Abstract

Rabbit retinas were isolated from the eye and maintained in vitro. When they were incubated for 60 min in the presence of 3H-GABA, subsequent autoradiography showed radioactivity to be present primarily in amacrine cells. Under these conditions, most of the radioactivity contained in the retinas remained in the chemical form of GABA. Autoradiography and immunohistochemistry of alternate sections showed the amacrine cells that accumulate 3H-GABA to be the same cells that contain endogenous GABA immunoreactivity. These include the starburst cells, the indoleamine-accumulating cells, and other, as yet unidentified amacrine cells. The localization confirms previous immunohistochemical findings. When retinas containing 3H-GABA were expressed to elevated concentrations of K+, their content of 3H-GABA decreased. Autoradiography showed a reduced 3H-GABA content in all of the cells that contained 3H-GABA. Since those include the starburst cells, previously shown to be cholinergic, the finding demonstrates that the starburst cells release both ACh and GABA. Retinas simultaneously labeled with 14C-GABA and 3H-ACh were superfused, and the release of radioactive compounds from the retina was studied.

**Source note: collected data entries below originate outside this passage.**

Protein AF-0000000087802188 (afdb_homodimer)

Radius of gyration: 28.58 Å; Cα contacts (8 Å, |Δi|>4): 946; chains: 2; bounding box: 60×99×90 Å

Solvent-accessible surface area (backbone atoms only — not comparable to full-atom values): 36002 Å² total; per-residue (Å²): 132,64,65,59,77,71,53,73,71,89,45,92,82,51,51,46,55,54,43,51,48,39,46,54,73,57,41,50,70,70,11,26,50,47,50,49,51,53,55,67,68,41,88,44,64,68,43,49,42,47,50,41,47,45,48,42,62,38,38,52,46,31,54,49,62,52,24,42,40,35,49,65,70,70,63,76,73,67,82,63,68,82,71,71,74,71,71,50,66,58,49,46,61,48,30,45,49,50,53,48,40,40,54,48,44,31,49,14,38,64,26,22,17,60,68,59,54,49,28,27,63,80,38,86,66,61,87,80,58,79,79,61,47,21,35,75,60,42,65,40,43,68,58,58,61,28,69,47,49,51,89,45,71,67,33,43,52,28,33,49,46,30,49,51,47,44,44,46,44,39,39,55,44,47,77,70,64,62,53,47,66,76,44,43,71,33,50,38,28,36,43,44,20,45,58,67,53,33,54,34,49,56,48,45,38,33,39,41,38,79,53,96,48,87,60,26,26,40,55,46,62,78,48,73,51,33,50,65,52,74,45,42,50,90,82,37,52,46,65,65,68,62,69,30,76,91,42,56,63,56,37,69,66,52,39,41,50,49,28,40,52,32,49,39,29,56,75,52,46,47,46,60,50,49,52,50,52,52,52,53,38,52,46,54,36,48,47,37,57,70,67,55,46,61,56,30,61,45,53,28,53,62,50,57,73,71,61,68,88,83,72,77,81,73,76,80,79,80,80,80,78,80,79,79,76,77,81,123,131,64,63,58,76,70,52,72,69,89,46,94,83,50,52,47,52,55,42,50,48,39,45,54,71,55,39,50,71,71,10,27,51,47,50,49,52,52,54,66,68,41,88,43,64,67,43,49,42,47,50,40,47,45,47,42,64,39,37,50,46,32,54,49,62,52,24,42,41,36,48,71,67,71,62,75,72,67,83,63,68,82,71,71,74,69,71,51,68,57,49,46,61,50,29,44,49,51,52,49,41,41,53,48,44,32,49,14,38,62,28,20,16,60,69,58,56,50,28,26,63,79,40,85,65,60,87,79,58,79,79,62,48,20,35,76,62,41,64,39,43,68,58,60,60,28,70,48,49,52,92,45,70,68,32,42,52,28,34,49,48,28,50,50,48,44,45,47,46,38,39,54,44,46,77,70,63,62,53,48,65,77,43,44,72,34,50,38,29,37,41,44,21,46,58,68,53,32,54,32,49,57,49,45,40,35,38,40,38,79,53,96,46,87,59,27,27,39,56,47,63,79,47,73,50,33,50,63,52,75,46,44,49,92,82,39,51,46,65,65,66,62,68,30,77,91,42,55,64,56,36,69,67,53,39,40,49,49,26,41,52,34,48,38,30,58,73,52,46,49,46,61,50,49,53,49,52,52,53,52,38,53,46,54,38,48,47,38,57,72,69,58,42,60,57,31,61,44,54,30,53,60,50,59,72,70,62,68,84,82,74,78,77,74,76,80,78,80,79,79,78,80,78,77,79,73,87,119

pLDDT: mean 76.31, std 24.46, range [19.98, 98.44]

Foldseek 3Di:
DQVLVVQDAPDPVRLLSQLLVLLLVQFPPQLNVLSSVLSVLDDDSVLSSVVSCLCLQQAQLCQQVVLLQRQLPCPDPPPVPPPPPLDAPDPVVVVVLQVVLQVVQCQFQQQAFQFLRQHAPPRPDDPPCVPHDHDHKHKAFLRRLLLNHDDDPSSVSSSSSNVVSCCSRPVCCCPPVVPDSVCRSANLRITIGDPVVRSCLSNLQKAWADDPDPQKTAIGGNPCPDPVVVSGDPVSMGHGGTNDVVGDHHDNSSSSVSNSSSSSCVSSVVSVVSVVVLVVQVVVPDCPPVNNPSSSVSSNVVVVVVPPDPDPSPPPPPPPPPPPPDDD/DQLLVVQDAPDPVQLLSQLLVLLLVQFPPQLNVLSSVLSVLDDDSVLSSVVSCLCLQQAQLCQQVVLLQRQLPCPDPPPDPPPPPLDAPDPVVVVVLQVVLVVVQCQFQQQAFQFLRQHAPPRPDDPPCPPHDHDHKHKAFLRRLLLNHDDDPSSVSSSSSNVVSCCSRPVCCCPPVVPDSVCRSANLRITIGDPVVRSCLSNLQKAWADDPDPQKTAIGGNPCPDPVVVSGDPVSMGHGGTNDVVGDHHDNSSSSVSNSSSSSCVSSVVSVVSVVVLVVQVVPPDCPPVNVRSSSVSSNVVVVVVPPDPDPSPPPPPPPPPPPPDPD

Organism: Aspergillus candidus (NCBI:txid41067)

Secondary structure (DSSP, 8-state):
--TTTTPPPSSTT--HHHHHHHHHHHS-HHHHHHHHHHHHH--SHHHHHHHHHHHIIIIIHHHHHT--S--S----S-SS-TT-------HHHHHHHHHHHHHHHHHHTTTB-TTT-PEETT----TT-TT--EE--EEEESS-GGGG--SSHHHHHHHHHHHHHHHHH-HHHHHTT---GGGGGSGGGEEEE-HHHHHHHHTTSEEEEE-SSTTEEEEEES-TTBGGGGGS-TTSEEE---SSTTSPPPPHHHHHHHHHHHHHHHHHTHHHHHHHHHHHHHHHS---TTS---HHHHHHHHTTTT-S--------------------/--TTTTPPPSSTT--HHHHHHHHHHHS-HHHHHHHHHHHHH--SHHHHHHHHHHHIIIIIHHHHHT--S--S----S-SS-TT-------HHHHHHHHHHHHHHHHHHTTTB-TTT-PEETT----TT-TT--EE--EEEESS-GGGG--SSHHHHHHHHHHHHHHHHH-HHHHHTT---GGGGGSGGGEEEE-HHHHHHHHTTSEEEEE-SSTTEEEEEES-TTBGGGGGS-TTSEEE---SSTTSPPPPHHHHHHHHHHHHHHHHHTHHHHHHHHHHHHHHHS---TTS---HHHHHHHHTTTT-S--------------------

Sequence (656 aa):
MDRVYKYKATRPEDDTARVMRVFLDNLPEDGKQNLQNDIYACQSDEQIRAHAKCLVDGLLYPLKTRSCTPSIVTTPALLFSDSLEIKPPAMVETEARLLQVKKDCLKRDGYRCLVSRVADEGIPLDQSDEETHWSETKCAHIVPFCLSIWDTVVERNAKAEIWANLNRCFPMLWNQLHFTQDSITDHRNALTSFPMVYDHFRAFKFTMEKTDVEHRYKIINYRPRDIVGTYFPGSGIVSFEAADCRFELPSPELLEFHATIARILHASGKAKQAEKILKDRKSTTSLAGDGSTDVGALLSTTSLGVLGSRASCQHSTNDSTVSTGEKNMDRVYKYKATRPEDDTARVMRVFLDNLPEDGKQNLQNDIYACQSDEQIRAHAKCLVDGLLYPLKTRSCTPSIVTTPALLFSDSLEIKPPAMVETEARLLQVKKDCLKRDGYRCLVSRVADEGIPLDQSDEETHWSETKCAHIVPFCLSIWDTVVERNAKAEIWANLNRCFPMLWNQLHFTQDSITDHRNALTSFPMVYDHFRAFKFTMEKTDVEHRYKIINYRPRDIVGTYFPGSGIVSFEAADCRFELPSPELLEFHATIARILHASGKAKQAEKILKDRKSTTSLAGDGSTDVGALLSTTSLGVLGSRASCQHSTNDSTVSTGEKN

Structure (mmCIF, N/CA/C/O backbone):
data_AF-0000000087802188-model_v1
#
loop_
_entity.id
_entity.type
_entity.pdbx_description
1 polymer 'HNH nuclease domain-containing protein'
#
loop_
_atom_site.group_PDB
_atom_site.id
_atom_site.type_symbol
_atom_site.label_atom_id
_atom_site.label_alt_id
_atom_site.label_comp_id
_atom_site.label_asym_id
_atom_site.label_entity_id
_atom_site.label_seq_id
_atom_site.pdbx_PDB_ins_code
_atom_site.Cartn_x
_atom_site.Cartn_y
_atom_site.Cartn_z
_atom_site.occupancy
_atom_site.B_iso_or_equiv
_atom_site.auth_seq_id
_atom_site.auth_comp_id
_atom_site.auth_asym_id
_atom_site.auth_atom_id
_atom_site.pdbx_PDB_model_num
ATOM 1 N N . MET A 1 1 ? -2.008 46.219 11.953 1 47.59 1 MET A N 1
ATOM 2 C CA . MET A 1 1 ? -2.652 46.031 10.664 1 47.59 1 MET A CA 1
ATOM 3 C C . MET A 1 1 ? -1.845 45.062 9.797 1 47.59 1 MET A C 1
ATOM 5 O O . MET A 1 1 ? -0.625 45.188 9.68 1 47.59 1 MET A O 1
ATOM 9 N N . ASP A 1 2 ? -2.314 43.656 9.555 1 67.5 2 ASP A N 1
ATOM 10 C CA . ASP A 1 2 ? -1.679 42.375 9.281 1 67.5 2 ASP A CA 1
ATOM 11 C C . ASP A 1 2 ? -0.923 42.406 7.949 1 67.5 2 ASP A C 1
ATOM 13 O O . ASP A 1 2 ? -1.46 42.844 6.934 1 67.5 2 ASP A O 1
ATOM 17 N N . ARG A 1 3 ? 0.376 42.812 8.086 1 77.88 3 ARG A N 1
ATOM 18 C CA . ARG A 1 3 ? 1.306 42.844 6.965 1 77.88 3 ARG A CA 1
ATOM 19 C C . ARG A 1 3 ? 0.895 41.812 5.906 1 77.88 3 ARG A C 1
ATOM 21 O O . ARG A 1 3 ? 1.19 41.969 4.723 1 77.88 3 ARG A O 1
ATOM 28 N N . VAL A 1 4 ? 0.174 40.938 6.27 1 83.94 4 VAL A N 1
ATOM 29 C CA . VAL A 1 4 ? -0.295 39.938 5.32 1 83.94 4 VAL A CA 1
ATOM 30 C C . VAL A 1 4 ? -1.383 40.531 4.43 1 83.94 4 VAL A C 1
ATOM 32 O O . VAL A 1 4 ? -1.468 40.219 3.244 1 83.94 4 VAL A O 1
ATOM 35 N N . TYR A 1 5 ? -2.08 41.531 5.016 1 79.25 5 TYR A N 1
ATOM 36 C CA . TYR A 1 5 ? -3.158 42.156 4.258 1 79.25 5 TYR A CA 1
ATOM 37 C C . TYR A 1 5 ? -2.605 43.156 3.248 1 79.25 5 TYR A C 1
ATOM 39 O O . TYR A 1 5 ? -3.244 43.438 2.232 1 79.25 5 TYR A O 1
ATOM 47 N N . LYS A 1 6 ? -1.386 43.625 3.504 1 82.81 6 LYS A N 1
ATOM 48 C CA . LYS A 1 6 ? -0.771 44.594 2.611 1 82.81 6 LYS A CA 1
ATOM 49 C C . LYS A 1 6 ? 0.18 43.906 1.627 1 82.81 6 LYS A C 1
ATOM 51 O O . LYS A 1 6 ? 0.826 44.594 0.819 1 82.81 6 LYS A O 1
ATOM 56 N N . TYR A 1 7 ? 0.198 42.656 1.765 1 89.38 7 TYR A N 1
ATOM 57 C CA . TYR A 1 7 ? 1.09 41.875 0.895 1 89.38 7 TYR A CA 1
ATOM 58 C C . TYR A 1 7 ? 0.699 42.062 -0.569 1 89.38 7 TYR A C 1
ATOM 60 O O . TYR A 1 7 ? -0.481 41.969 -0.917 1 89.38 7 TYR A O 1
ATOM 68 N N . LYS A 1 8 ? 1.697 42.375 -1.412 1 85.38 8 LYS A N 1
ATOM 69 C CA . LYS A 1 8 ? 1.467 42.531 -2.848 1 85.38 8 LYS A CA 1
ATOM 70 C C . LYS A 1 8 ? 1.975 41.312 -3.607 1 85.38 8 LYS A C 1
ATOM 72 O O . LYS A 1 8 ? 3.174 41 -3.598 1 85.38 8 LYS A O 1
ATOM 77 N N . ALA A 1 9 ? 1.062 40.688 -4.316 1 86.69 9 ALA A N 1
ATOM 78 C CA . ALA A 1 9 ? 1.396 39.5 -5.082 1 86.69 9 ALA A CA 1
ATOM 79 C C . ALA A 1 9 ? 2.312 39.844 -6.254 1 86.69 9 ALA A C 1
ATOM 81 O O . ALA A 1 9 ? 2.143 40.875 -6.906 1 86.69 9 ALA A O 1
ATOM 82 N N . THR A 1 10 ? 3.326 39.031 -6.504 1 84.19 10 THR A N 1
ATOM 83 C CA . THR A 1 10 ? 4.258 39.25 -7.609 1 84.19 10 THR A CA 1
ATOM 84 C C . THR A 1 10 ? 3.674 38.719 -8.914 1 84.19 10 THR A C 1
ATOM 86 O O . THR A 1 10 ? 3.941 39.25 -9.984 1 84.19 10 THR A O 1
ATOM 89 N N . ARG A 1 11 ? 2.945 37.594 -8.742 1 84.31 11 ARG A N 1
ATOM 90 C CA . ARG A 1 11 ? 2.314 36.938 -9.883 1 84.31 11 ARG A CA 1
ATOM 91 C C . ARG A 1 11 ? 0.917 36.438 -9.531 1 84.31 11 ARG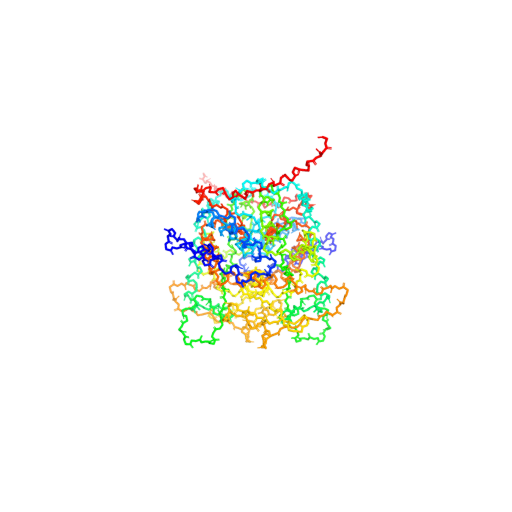 A C 1
ATOM 93 O O . ARG A 1 11 ? 0.571 36.344 -8.352 1 84.31 11 ARG A O 1
ATOM 100 N N . PRO A 1 12 ? 0.146 36.25 -10.508 1 81.81 12 PRO A N 1
ATOM 101 C CA . PRO A 1 12 ? -1.226 35.812 -10.258 1 81.81 12 PRO A CA 1
ATOM 102 C C . PRO A 1 12 ? -1.284 34.469 -9.516 1 81.81 12 PRO A C 1
ATOM 104 O O . PRO A 1 12 ? -2.24 34.219 -8.781 1 81.81 12 PRO A O 1
ATOM 107 N N . GLU A 1 13 ? -0.326 33.719 -9.633 1 83.44 13 GLU A N 1
ATOM 108 C CA . GLU A 1 13 ? -0.328 32.406 -9.016 1 83.44 13 GLU A CA 1
ATOM 109 C C . GLU A 1 13 ? 0.234 32.469 -7.598 1 83.44 13 GLU A C 1
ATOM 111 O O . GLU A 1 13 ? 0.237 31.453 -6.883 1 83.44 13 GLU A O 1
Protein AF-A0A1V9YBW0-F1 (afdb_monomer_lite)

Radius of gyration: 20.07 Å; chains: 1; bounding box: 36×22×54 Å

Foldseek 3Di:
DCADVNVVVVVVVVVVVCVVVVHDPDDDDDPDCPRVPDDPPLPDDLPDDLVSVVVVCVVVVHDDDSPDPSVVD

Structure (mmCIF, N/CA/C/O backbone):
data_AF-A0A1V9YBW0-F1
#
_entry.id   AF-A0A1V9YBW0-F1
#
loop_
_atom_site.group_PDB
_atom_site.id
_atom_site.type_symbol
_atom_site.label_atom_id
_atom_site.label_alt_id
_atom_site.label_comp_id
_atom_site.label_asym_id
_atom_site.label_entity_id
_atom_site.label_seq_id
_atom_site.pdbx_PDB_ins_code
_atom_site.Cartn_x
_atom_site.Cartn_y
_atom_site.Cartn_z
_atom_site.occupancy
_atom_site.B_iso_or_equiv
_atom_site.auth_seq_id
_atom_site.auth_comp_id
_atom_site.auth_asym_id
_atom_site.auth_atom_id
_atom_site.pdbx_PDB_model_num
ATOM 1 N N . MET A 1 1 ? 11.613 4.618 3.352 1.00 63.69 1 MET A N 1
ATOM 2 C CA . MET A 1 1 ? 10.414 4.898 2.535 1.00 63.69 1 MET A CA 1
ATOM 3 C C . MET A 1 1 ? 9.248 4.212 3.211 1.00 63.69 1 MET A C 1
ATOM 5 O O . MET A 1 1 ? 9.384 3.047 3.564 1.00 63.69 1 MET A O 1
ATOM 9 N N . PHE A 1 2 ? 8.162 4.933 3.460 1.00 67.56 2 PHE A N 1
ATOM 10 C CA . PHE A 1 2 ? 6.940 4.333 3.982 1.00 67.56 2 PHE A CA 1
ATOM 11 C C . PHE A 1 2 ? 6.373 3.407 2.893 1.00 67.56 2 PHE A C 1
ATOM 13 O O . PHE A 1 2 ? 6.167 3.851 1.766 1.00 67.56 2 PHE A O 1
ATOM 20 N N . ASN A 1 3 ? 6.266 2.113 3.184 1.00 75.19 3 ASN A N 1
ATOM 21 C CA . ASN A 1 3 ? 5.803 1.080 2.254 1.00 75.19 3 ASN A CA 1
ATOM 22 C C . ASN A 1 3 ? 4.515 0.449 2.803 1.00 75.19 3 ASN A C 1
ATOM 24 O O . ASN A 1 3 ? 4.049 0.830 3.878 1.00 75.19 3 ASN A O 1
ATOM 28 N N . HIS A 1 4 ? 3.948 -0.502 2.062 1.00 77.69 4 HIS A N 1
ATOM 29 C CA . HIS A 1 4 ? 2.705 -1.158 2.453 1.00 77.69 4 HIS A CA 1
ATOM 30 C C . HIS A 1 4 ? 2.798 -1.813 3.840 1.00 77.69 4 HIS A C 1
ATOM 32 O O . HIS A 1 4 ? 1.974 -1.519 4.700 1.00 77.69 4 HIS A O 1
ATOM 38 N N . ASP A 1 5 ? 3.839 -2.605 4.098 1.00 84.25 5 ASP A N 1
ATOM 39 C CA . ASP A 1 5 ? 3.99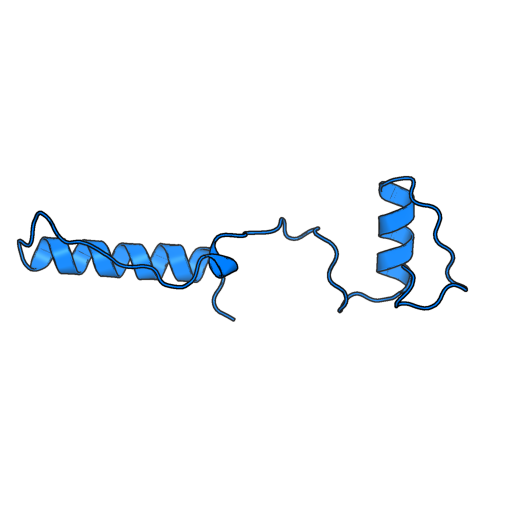1 -3.318 5.375 1.00 84.25 5 ASP A CA 1
ATOM 40 C C . ASP A 1 5 ? 4.148 -2.360 6.561 1.00 84.25 5 ASP A C 1
ATOM 42 O O . ASP A 1 5 ? 3.543 -2.550 7.614 1.00 84.25 5 ASP A O 1
ATOM 46 N N . ASN A 1 6 ? 4.913 -1.278 6.380 1.00 85.19 6 ASN A N 1
ATOM 47 C CA . ASN A 1 6 ? 5.044 -0.227 7.387 1.00 85.19 6 ASN A CA 1
ATOM 48 C C . ASN A 1 6 ? 3.696 0.449 7.663 1.00 85.19 6 ASN A C 1
ATOM 50 O O . ASN A 1 6 ? 3.396 0.735 8.820 1.00 85.19 6 ASN A O 1
ATOM 54 N N . TYR A 1 7 ? 2.884 0.688 6.627 1.00 84.75 7 TYR A N 1
ATOM 55 C CA . TYR A 1 7 ? 1.542 1.242 6.787 1.00 84.75 7 TYR A CA 1
ATOM 56 C C . TYR A 1 7 ? 0.628 0.296 7.561 1.00 84.75 7 TYR A C 1
ATOM 58 O O . TYR A 1 7 ? -0.016 0.738 8.505 1.00 84.75 7 TYR A O 1
ATOM 66 N N . VAL A 1 8 ? 0.591 -0.988 7.196 1.00 87.12 8 VAL A N 1
ATOM 67 C CA . VAL A 1 8 ? -0.264 -1.986 7.854 1.00 87.12 8 VAL A CA 1
ATOM 68 C C . VAL A 1 8 ? 0.099 -2.114 9.332 1.00 87.12 8 VAL A C 1
ATOM 70 O O . VAL A 1 8 ? -0.780 -2.000 10.183 1.00 87.12 8 VAL A O 1
ATOM 73 N N . ASN A 1 9 ? 1.390 -2.253 9.647 1.00 92.31 9 ASN A N 1
ATOM 74 C CA . ASN A 1 9 ? 1.858 -2.347 11.030 1.00 92.31 9 ASN A CA 1
ATOM 75 C C . ASN A 1 9 ? 1.537 -1.079 11.832 1.00 92.31 9 ASN A C 1
ATOM 77 O O . ASN A 1 9 ? 1.058 -1.158 12.960 1.00 92.31 9 ASN A O 1
ATOM 81 N N . TRP A 1 10 ? 1.768 0.099 11.249 1.00 92.62 10 TRP A N 1
ATOM 82 C CA . TRP A 1 10 ? 1.440 1.369 11.894 1.00 92.62 10 TRP A CA 1
ATOM 83 C C . TRP A 1 10 ? -0.068 1.528 12.132 1.00 92.62 10 TRP A C 1
ATOM 85 O O . TRP A 1 10 ? -0.476 1.959 13.211 1.00 92.62 10 TRP A O 1
ATOM 95 N N . PHE A 1 11 ? -0.893 1.169 11.147 1.00 92.38 11 PHE A N 1
ATOM 96 C CA . PHE A 1 11 ? -2.343 1.301 11.241 1.00 92.38 11 PHE A CA 1
ATOM 97 C C . PHE A 1 11 ? -2.924 0.336 12.276 1.00 92.38 11 PHE A C 1
ATOM 99 O O . PHE A 1 11 ? -3.814 0.727 13.023 1.00 92.38 11 PHE A O 1
ATOM 106 N N . GLN A 1 12 ? -2.378 -0.880 12.392 1.00 95.69 12 GLN A N 1
ATOM 107 C CA . GLN A 1 12 ? -2.753 -1.807 13.460 1.00 95.69 12 GLN A CA 1
ATOM 108 C C . GLN A 1 12 ? -2.474 -1.205 14.843 1.00 95.69 12 GLN A C 1
ATOM 110 O O . GLN A 1 12 ? -3.383 -1.133 15.662 1.00 95.69 12 GLN A O 1
ATOM 115 N N . CYS A 1 13 ? -1.270 -0.665 15.068 1.00 97.12 13 CYS A N 1
ATOM 116 C CA . CYS A 1 13 ? -0.937 -0.008 16.336 1.00 97.12 13 CYS A CA 1
ATOM 117 C C . CYS A 1 13 ? -1.876 1.165 16.666 1.00 97.12 13 CYS A C 1
ATOM 119 O O . CYS A 1 13 ? -2.172 1.405 17.834 1.00 97.12 13 CYS A O 1
ATOM 121 N N . LEU A 1 14 ? -2.331 1.916 15.656 1.00 95.62 14 LEU A N 1
ATOM 122 C CA . LEU A 1 14 ? -3.318 2.983 15.841 1.00 95.62 14 LEU A CA 1
ATOM 123 C C . LEU A 1 14 ? -4.671 2.423 16.303 1.00 95.62 14 LEU A C 1
ATOM 125 O O . LEU A 1 14 ? -5.279 2.987 17.210 1.00 95.62 14 LEU A O 1
ATOM 129 N N . LEU A 1 15 ? -5.144 1.338 15.686 1.00 96.25 15 LEU A N 1
ATOM 130 C CA . LEU A 1 15 ? -6.409 0.701 16.056 1.00 96.25 15 LEU A CA 1
ATOM 131 C C . LEU A 1 15 ? -6.356 0.119 17.472 1.00 96.25 15 LEU A C 1
ATOM 133 O O . LEU A 1 15 ? -7.288 0.349 18.238 1.00 96.25 15 LEU A O 1
ATOM 137 N N . ASP A 1 16 ? -5.253 -0.537 17.836 1.00 97.94 16 ASP A N 1
ATOM 138 C CA . ASP A 1 16 ? -5.051 -1.090 19.180 1.00 97.94 16 ASP A CA 1
ATOM 139 C C . ASP A 1 16 ? -5.108 0.018 20.245 1.00 97.94 16 ASP A C 1
ATOM 141 O O . ASP A 1 16 ? -5.781 -0.114 21.261 1.00 97.94 16 ASP A O 1
ATOM 145 N N . GLN A 1 17 ? -4.487 1.174 19.982 1.00 97.75 17 GLN A N 1
ATOM 146 C CA . GLN A 1 17 ? -4.540 2.323 20.896 1.00 97.75 17 GLN A CA 1
ATOM 147 C C . GLN A 1 17 ? -5.947 2.918 21.031 1.00 97.75 17 GLN A C 1
ATOM 149 O O . GLN A 1 17 ? -6.335 3.353 22.115 1.00 97.75 17 GLN A O 1
ATOM 154 N N . ILE A 1 18 ? -6.718 2.971 19.942 1.00 97.88 18 ILE A N 1
ATOM 155 C CA . ILE A 1 18 ? -8.109 3.448 19.973 1.00 97.88 18 ILE A CA 1
ATOM 156 C C . ILE A 1 18 ? -8.974 2.515 20.833 1.00 97.88 18 ILE A C 1
ATOM 158 O O . ILE A 1 18 ? -9.808 3.007 21.605 1.00 97.88 18 ILE A O 1
ATOM 162 N N . ASP A 1 19 ? -8.753 1.203 20.721 1.00 97.50 19 ASP A N 1
ATOM 163 C CA . ASP A 1 19 ? -9.449 0.179 21.503 1.00 97.50 19 ASP A CA 1
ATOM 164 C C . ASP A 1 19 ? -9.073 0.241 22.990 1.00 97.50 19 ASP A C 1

Depolarization by elevated K+ caused an increased recovery of both ACh and GABA in the superfusate, but the predominant mechanisms of their release appeared to be different. The stimulated release of ACh was entirely Ca2+ dependent, while the release of radioactivity originating from GABA was much less so. A concentration-dependent counterflux (homoexchange) of intracellular GABA was demonstrated by raising the extracellular concentration of GABA (or nipecotic acid). These results suggest that a large outward flux of GABA occurs via the GABA transporter, probably by the potential-sensitive mechanism studied by Schwartz (1982, 1987). Stimulation of double-labeled retinas by flashing light or moving bars always increased the release of ACh, and the release was entirely dependent on the presence of extracellular Ca2+. Stimulation with light never caused a detectable release of GABA. This was unexpected, since the two neurotransmitters are present in the same amacrine cells: stimulation adequate to release one neurotransmitter should release both.(ABSTRACT TRUNCATED AT 400 WORDS)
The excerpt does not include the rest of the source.